Thanks. Committed with the change.
> 

> > @@ -21150,9 +21177,12 @@ aarch64_expand_cpymem (rtx *operands)

> >    /* Convert n to bits to make the rest of the code simpler.  */

> >    n = n * BITS_PER_UNIT;

> >

> > -  /* Maximum amount to copy in one go.  The AArch64 back-end has

> integer modes

> > -     larger than TImode, but we should not use them for loads/stores here.

> */

> > -  const int copy_limit = GET_MODE_BITSIZE (TImode);

> > +  /* Maximum amount to copy in one go.  We allow 256-bit chunks based

> on the

> > +     AARCH64_EXTRA_TUNE_NO_LDP_STP_QREGS tuning parameter and

> > +TARGET_SIMD.  */

> > +  const int copy_limit = ((aarch64_tune_params.extra_tuning_flags

> > +			   & AARCH64_EXTRA_TUNE_NO_LDP_STP_QREGS)

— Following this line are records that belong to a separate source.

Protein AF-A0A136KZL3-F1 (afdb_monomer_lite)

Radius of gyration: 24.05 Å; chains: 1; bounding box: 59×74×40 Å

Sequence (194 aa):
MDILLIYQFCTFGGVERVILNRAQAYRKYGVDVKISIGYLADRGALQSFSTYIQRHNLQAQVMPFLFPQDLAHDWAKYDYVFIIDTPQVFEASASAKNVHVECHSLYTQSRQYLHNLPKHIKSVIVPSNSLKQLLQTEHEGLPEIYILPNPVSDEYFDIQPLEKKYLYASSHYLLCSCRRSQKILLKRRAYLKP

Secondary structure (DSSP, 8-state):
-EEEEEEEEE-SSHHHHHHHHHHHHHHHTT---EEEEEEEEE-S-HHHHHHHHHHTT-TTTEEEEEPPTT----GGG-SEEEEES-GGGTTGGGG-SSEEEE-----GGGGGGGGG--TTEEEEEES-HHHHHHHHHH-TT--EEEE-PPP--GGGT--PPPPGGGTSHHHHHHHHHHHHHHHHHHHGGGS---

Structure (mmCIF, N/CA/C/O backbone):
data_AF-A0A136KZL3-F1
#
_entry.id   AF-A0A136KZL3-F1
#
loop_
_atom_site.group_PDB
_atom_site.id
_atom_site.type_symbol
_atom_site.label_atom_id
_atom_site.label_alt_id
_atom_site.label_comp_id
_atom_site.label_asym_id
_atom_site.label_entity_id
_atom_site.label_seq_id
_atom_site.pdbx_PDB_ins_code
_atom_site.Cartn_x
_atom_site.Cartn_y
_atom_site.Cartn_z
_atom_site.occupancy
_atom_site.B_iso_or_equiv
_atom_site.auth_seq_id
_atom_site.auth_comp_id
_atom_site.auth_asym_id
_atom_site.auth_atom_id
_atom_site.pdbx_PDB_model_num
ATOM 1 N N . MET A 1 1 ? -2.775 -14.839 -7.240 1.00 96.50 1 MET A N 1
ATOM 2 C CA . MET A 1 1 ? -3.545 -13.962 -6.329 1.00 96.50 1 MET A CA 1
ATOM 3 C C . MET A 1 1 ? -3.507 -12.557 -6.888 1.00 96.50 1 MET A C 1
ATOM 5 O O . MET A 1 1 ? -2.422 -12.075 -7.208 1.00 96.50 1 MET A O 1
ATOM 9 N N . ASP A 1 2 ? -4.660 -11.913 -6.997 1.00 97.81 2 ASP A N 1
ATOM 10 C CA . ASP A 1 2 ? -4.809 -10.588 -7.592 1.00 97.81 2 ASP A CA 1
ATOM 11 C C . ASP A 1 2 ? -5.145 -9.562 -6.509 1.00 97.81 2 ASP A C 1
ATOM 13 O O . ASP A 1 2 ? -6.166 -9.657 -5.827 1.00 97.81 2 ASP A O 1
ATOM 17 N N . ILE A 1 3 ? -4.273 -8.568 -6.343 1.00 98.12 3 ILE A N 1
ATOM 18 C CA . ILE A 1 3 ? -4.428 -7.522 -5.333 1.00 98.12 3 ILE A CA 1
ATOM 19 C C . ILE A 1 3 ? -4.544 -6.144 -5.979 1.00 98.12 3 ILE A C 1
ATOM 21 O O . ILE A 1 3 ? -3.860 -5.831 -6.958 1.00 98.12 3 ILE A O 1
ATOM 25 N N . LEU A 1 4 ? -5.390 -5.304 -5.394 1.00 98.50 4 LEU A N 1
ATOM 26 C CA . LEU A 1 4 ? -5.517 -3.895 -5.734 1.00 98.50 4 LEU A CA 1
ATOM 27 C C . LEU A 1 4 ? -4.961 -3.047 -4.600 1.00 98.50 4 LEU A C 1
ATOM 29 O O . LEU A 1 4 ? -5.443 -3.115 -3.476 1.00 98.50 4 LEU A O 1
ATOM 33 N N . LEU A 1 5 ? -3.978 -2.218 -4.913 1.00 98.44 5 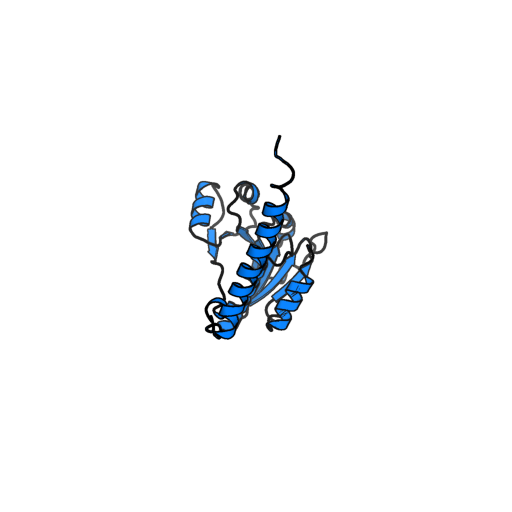LEU A N 1
ATOM 34 C CA . LEU A 1 5 ? -3.497 -1.154 -4.051 1.00 98.44 5 LEU A CA 1
ATOM 35 C C . LEU A 1 5 ? -4.087 0.168 -4.544 1.00 98.44 5 LEU A C 1
ATOM 37 O O . LEU A 1 5 ? -4.144 0.413 -5.751 1.00 98.44 5 LEU A O 1
ATOM 41 N N . ILE A 1 6 ? -4.507 1.026 -3.622 1.00 98.25 6 ILE A N 1
ATOM 42 C CA . ILE A 1 6 ? -5.067 2.342 -3.935 1.00 98.25 6 ILE A CA 1
ATOM 43 C C . ILE A 1 6 ? -4.281 3.390 -3.176 1.00 98.25 6 ILE A C 1
ATOM 45 O O . ILE A 1 6 ? -4.168 3.307 -1.954 1.00 98.25 6 ILE A O 1
ATOM 49 N N . TYR A 1 7 ? -3.751 4.372 -3.897 1.00 97.88 7 TYR A N 1
ATOM 50 C CA . TYR A 1 7 ? -2.972 5.449 -3.304 1.00 97.88 7 TYR A CA 1
ATOM 51 C C . TYR A 1 7 ? -3.332 6.802 -3.913 1.00 97.88 7 TYR A C 1
ATOM 53 O O . TYR A 1 7 ? -3.726 6.907 -5.073 1.00 97.88 7 TYR A O 1
ATOM 61 N N . GLN A 1 8 ? -3.196 7.868 -3.131 1.00 96.00 8 GLN A N 1
ATOM 62 C CA . GLN A 1 8 ? -3.690 9.176 -3.536 1.00 96.00 8 GLN A CA 1
ATOM 63 C C . GLN A 1 8 ? -2.922 9.759 -4.733 1.00 96.00 8 GLN A C 1
ATOM 65 O O . GLN A 1 8 ? -3.537 10.252 -5.680 1.00 96.00 8 GLN A O 1
ATOM 70 N N . PHE A 1 9 ? -1.588 9.704 -4.710 1.00 96.00 9 PHE A N 1
ATOM 71 C CA . PHE A 1 9 ? -0.749 10.406 -5.682 1.00 96.00 9 PHE A CA 1
ATOM 72 C C . PHE A 1 9 ? 0.359 9.523 -6.232 1.00 96.00 9 PHE A C 1
ATOM 74 O O . PHE A 1 9 ? 1.100 8.928 -5.460 1.00 96.00 9 PHE A O 1
ATOM 81 N N . CYS A 1 10 ? 0.536 9.517 -7.552 1.00 97.50 10 CYS A N 1
ATOM 82 C CA . CYS A 1 10 ? 1.746 8.960 -8.145 1.00 97.50 10 CYS A CA 1
ATOM 83 C C . CYS A 1 10 ? 2.848 10.026 -8.144 1.00 97.50 10 CYS A C 1
ATOM 85 O O . CYS A 1 10 ? 2.835 10.933 -8.979 1.00 97.50 10 CYS A O 1
ATOM 87 N N . THR A 1 11 ? 3.782 9.937 -7.195 1.00 96.19 11 THR A N 1
ATOM 88 C CA . THR A 1 11 ? 4.972 10.814 -7.108 1.00 96.19 11 THR A CA 1
ATOM 89 C C . THR A 1 11 ? 6.283 10.041 -7.244 1.00 96.19 11 THR A C 1
ATOM 91 O O . THR A 1 11 ? 7.349 10.652 -7.302 1.00 96.19 11 THR A O 1
ATOM 94 N N . PHE A 1 12 ? 6.210 8.706 -7.326 1.00 93.12 12 PHE A N 1
ATOM 95 C CA . PHE A 1 12 ? 7.359 7.796 -7.316 1.00 93.12 12 PHE A CA 1
ATOM 96 C C . PHE A 1 12 ? 8.234 7.965 -6.060 1.00 93.12 12 PHE A C 1
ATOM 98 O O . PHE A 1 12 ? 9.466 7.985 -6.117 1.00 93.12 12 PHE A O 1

> > +			  || !TARGET_SIMD)

> > +			 ? GET_MODE_BITSIZE (TImode) :  256;

> 

> Should only be one space before “256”.

> 

> I guess at some point we should consider handling fixed-length SVE too, but

> that's only worth it for -msve-vector-bits=512 and higher.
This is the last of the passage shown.